▸ **ACTION ITEM**
Copy the lines exactly as they appear, starting with the first line of the records and ending with the line that contains "ATOM 29 N N".
___ MATERIAL FOR THE TASK
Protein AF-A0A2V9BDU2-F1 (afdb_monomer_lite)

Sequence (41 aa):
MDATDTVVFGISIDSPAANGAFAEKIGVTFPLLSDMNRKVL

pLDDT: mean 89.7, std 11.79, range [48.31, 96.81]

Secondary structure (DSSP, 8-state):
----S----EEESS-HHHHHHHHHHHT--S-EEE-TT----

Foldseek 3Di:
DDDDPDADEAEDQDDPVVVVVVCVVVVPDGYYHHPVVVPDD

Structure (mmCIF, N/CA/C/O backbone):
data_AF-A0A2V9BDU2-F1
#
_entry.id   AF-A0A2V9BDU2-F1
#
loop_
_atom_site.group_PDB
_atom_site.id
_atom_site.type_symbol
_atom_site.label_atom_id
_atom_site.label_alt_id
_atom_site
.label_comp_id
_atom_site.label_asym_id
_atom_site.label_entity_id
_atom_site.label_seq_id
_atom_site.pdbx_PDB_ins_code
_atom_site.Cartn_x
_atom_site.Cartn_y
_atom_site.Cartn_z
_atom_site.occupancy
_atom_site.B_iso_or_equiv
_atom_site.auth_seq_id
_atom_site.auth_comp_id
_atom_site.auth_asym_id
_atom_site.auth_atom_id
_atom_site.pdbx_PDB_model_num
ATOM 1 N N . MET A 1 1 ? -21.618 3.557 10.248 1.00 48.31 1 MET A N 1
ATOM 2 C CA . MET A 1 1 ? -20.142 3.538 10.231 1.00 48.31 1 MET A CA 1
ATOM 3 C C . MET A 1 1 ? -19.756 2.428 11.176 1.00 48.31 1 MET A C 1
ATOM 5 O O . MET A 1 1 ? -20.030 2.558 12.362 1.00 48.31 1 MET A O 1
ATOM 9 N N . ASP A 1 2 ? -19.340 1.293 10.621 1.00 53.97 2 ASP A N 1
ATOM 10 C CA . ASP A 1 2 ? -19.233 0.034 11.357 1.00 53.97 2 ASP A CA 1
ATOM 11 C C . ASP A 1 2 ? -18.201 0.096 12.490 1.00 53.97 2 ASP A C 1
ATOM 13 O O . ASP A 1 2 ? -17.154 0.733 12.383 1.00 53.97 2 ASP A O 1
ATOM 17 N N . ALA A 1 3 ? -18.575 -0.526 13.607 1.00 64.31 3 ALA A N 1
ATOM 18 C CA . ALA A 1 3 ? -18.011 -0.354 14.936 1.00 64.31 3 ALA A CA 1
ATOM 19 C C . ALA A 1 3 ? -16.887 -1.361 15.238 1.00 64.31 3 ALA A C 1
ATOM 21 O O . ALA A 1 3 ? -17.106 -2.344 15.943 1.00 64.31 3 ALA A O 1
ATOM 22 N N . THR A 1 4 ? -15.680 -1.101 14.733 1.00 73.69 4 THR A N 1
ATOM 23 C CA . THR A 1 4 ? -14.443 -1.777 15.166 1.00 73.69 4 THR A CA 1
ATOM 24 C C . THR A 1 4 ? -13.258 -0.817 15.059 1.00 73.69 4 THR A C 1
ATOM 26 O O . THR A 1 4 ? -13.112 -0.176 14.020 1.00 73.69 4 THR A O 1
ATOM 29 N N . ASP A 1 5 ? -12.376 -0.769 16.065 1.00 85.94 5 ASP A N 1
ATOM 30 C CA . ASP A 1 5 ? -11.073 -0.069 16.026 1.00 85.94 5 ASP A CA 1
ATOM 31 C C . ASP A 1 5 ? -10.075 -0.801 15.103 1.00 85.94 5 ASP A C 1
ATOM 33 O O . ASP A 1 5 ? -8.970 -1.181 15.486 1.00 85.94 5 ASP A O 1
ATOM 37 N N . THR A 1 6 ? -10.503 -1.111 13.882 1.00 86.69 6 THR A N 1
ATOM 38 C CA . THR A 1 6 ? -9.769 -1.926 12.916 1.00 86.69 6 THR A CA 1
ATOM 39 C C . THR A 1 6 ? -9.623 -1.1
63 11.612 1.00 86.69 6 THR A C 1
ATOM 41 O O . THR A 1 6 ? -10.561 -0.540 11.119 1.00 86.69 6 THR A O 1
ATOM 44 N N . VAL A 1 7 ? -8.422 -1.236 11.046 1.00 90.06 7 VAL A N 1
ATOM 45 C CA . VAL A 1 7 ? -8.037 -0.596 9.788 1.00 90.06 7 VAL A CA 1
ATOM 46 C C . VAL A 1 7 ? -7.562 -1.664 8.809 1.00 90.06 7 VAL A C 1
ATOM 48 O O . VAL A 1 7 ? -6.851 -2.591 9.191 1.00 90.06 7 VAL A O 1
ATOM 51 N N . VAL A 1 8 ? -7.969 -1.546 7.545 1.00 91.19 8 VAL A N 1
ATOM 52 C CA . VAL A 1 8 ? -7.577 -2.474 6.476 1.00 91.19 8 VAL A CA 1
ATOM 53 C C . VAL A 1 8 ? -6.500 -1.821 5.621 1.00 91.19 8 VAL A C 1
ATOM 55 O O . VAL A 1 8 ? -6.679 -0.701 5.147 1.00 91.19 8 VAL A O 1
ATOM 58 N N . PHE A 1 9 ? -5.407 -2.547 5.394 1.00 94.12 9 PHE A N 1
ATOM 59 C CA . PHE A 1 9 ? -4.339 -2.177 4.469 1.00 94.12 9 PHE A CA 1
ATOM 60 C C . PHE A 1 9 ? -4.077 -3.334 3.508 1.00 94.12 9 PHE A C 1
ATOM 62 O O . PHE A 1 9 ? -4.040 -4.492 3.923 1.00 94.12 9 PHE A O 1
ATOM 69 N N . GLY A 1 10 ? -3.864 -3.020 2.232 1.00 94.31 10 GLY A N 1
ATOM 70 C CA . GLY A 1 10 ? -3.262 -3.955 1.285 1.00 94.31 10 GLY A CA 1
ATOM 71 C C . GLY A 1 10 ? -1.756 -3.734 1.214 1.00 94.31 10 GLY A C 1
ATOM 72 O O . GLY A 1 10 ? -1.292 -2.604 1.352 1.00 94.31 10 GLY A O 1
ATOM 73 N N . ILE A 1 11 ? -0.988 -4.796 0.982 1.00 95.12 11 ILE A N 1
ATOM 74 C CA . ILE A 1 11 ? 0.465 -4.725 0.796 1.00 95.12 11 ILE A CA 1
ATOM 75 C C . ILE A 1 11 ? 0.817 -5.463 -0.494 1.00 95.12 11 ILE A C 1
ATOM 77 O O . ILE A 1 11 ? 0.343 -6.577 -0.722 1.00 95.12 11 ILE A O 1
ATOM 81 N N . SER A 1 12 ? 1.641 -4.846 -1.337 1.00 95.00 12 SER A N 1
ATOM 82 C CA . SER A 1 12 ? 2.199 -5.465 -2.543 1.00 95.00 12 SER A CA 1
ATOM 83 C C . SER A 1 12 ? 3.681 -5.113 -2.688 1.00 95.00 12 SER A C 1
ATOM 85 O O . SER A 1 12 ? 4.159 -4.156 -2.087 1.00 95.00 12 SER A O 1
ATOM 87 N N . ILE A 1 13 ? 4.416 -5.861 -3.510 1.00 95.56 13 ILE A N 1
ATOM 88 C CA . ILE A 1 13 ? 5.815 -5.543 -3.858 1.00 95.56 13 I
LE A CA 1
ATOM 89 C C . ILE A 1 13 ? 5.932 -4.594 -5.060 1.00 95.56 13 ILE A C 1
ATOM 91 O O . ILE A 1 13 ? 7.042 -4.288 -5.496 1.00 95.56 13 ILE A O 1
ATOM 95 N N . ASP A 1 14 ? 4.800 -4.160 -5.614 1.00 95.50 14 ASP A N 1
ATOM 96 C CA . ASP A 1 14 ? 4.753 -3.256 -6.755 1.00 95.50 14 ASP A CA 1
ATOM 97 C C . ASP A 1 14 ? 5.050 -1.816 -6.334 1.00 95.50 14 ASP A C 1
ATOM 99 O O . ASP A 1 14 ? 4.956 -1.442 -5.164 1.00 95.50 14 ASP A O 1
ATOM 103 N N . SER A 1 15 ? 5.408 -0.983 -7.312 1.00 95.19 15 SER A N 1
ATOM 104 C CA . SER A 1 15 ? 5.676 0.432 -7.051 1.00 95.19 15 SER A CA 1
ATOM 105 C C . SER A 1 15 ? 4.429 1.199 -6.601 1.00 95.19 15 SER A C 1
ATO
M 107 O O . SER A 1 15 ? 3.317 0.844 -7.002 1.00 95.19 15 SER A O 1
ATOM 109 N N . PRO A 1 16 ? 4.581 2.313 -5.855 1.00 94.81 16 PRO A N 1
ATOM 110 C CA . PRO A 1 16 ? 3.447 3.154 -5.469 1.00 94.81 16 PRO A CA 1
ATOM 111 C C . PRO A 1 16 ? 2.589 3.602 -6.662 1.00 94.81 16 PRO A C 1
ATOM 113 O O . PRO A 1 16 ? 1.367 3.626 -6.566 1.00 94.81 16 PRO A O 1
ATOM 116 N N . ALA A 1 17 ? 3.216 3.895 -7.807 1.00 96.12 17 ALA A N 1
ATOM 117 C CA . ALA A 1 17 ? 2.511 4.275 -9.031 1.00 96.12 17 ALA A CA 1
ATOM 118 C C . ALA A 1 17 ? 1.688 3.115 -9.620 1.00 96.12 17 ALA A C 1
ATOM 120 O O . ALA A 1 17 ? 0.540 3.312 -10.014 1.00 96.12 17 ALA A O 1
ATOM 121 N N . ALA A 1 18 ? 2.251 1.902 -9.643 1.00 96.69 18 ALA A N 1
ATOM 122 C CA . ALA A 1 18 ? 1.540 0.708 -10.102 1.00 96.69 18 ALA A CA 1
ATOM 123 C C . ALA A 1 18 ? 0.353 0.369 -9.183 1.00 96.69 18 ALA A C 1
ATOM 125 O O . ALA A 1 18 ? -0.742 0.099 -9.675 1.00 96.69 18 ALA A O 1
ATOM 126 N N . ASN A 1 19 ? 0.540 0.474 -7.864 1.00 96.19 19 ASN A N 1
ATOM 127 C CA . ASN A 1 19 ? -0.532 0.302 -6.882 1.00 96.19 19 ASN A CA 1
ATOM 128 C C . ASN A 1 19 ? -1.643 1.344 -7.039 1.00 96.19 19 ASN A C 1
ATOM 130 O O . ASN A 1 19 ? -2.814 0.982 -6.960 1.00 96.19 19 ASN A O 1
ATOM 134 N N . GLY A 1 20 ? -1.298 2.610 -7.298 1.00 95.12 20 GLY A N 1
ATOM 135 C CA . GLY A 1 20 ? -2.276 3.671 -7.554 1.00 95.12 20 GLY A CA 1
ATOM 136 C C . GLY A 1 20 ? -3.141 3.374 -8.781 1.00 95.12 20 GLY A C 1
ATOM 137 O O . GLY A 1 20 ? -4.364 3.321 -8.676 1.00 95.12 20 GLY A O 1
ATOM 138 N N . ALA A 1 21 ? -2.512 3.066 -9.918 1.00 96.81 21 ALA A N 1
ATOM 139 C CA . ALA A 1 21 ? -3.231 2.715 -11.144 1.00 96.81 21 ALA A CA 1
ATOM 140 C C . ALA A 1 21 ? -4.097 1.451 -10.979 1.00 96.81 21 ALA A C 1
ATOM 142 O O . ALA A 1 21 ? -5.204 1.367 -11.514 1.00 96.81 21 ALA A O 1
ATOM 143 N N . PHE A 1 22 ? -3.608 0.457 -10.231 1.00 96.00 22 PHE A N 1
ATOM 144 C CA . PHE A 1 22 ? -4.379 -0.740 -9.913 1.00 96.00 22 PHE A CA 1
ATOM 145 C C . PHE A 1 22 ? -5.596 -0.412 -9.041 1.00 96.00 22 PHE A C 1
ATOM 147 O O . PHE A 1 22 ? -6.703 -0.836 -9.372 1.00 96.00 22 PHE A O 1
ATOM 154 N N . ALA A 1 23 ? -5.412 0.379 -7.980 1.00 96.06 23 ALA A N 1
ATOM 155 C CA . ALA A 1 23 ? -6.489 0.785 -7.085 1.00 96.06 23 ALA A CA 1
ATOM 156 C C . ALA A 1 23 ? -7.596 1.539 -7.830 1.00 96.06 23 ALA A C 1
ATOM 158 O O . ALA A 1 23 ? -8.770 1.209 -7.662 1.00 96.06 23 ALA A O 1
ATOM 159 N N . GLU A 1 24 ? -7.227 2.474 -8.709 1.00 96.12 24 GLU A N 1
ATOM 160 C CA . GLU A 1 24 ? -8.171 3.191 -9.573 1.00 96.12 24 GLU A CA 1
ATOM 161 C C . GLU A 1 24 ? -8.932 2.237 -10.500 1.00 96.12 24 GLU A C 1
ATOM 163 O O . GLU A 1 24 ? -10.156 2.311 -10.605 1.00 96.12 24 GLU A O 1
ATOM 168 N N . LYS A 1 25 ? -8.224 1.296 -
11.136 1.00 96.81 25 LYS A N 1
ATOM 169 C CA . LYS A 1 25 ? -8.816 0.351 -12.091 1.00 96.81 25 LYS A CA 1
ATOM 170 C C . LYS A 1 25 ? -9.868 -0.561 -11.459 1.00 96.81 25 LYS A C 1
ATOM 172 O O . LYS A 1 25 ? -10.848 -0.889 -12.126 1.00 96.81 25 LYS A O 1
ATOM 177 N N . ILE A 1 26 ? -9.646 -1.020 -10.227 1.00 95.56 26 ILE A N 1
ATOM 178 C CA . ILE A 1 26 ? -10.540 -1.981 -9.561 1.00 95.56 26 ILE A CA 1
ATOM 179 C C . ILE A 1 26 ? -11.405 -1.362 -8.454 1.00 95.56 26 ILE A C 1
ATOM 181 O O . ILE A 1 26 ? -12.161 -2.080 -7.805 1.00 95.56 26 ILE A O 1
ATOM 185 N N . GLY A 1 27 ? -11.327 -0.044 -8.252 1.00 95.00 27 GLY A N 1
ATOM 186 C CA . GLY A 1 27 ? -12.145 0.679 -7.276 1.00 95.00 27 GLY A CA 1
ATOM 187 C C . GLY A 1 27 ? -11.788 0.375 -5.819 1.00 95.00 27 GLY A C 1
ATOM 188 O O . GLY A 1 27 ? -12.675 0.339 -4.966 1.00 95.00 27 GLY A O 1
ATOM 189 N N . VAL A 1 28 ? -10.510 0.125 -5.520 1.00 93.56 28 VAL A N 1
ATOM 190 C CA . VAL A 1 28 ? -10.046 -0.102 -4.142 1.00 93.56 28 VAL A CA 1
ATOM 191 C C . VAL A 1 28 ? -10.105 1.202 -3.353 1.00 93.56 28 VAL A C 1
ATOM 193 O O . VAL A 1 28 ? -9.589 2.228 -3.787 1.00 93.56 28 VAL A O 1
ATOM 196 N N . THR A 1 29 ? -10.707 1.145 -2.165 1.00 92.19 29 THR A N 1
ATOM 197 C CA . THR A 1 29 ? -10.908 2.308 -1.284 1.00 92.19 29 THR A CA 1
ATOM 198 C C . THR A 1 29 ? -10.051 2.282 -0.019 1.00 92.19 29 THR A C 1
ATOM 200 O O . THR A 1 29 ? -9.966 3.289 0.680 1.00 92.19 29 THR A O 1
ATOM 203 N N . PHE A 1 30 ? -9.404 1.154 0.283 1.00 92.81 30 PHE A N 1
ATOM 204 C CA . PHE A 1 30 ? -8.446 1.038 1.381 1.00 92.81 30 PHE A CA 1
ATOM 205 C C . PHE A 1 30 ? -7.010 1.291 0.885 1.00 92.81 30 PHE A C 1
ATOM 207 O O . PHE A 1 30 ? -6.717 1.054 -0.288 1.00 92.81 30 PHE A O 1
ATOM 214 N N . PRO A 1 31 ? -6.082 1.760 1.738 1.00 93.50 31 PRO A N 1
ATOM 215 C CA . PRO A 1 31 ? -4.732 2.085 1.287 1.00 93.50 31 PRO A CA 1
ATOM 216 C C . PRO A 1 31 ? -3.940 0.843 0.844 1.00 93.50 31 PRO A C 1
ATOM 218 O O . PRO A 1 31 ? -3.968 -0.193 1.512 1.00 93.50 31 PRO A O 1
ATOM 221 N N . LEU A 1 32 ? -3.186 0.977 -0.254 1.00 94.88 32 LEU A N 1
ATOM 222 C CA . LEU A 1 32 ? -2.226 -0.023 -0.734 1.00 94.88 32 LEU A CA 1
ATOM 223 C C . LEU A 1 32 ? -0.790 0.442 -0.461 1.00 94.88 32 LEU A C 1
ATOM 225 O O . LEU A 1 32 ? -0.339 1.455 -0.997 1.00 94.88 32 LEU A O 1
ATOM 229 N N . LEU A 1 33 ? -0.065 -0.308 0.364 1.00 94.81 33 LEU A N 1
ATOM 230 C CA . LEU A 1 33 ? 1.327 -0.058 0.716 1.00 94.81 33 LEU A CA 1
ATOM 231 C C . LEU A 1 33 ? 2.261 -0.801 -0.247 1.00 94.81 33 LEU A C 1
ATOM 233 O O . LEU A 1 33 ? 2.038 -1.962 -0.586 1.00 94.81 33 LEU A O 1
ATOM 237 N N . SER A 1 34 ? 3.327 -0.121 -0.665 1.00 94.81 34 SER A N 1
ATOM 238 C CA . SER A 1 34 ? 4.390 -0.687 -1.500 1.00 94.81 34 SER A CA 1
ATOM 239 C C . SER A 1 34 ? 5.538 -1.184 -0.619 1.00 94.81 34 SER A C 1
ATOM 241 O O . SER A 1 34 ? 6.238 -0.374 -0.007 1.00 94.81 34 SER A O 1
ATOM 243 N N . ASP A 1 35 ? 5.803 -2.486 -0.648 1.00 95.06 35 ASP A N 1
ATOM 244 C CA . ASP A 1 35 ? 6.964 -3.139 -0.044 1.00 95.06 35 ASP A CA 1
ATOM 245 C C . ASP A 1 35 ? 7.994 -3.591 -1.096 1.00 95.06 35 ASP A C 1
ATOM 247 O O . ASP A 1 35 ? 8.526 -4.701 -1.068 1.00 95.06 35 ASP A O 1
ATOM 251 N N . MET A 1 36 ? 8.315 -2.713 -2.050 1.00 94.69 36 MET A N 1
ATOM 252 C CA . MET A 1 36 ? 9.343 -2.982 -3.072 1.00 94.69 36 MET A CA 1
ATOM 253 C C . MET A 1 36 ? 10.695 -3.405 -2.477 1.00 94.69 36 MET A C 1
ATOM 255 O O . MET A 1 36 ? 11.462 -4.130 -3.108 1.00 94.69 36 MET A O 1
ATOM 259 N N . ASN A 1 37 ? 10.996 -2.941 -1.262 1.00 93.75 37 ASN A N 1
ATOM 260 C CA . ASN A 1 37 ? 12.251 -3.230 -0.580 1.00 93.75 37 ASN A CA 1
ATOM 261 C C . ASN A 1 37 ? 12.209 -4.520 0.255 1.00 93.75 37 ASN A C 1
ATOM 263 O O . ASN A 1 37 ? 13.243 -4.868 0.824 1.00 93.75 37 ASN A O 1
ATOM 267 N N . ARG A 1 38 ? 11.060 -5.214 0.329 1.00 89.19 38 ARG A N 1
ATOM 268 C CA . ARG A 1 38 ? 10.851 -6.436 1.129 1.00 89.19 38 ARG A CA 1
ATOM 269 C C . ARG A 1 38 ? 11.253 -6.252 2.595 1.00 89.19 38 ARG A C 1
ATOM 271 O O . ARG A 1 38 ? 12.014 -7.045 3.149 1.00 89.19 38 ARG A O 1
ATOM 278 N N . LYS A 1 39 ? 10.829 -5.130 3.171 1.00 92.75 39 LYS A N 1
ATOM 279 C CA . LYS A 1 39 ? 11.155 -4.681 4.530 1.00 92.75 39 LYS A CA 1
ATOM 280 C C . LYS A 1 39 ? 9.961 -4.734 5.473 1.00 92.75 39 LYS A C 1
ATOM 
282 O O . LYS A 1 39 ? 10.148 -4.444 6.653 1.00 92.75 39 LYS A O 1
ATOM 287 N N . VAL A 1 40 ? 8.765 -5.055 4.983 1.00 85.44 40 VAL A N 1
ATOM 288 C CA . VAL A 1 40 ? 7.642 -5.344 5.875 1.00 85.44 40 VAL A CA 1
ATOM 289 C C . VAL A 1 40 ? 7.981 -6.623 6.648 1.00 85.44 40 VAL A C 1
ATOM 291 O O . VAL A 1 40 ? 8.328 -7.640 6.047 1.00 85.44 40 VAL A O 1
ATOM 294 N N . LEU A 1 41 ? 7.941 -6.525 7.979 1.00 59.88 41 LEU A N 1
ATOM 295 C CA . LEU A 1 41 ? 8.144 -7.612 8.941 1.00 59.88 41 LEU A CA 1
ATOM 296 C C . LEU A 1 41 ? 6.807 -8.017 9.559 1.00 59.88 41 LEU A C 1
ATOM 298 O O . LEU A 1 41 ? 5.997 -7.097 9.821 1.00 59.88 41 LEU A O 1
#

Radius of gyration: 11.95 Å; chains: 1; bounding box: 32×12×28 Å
______
▸ **THE ANSWER**
Protein AF-A0A2V9BDU2-F1 (afdb_monomer_lite)

Sequence (41 aa):
MDATDTVVFGISIDSPAANGAFAEKIGVTFPLLSDMNRKVL

pLDDT: mean 89.7, std 11.79, range [48.31, 96.81]

Secondary structure (DSSP, 8-state):
----S----EEESS-HHHHHHHHHHHT--S-EEE-TT----

Foldseek 3Di:
DDDDPDADEAEDQDDPVVVVVVCVVVVPDGYYHHPVVVPDD

Structure (mmCIF, N/CA/C/O backbone):
data_AF-A0A2V9BDU2-F1
#
_entry.id   AF-A0A2V9BDU2-F1
#
loop_
_atom_site.group_PDB
_atom_site.id
_atom_site.type_symbol
_atom_site.label_atom_id
_atom_site.label_alt_id
_atom_site
.label_comp_id
_atom_site.label_asym_id
_atom_site.label_entity_id
_atom_site.label_seq_id
_atom_site.pdbx_PDB_ins_code
_atom_site.Cartn_x
_atom_site.Cartn_y
_atom_site.Cartn_z
_atom_site.occupancy
_atom_site.B_iso_or_equiv
_atom_site.auth_seq_id
_atom_site.auth_comp_id
_atom_site.auth_asym_id
_atom_site.auth_atom_id
_atom_site.pdbx_PDB_model_num
ATOM 1 N N . MET A 1 1 ? -21.618 3.557 10.248 1.00 48.31 1 MET A N 1
ATOM 2 C CA . MET A 1 1 ? -20.142 3.538 10.231 1.00 48.31 1 MET A CA 1
ATOM 3 C C . MET A 1 1 ? -19.756 2.428 11.176 1.00 48.31 1 MET A C 1
ATOM 5 O O . MET A 1 1 ? -20.030 2.558 12.362 1.00 48.31 1 MET A O 1
ATOM 9 N N . ASP A 1 2 ? -19.340 1.293 10.621 1.00 53.97 2 ASP A N 1
ATOM 10 C CA . ASP A 1 2 ? -19.233 0.034 11.357 1.00 53.97 2 ASP A CA 1
ATOM 11 C C . ASP A 1 2 ? -18.201 0.096 12.490 1.00 53.97 2 ASP A C 1
ATOM 13 O O . ASP A 1 2 ? -17.154 0.733 12.383 1.00 53.97 2 ASP A O 1
ATOM 17 N N . ALA A 1 3 ? -18.575 -0.526 13.607 1.00 64.31 3 ALA A N 1
ATOM 18 C CA . ALA A 1 3 ? -18.011 -0.354 14.936 1.00 64.31 3 ALA A CA 1
ATOM 19 C C . ALA A 1 3 ? -16.887 -1.361 15.238 1.00 64.31 3 ALA A C 1
ATOM 21 O O . ALA A 1 3 ? -17.106 -2.344 15.943 1.00 64.31 3 ALA A O 1
ATOM 22 N N . THR A 1 4 ? -15.680 -1.101 14.733 1.00 73.69 4 THR A N 1
ATOM 23 C CA . THR A 1 4 ? -14.443 -1.777 15.166 1.00 73.69 4 THR A CA 1
ATOM 24 C C . THR A 1 4 ? -13.258 -0.817 15.059 1.00 73.69 4 THR A C 1
ATOM 26 O O . THR A 1 4 ? -13.112 -0.176 14.020 1.00 73.69 4 THR A O 1
ATOM 29 N N . ASP A 1 5 ? -12.376 -0.769 16.065 1.00 85.94 5 ASP A N 1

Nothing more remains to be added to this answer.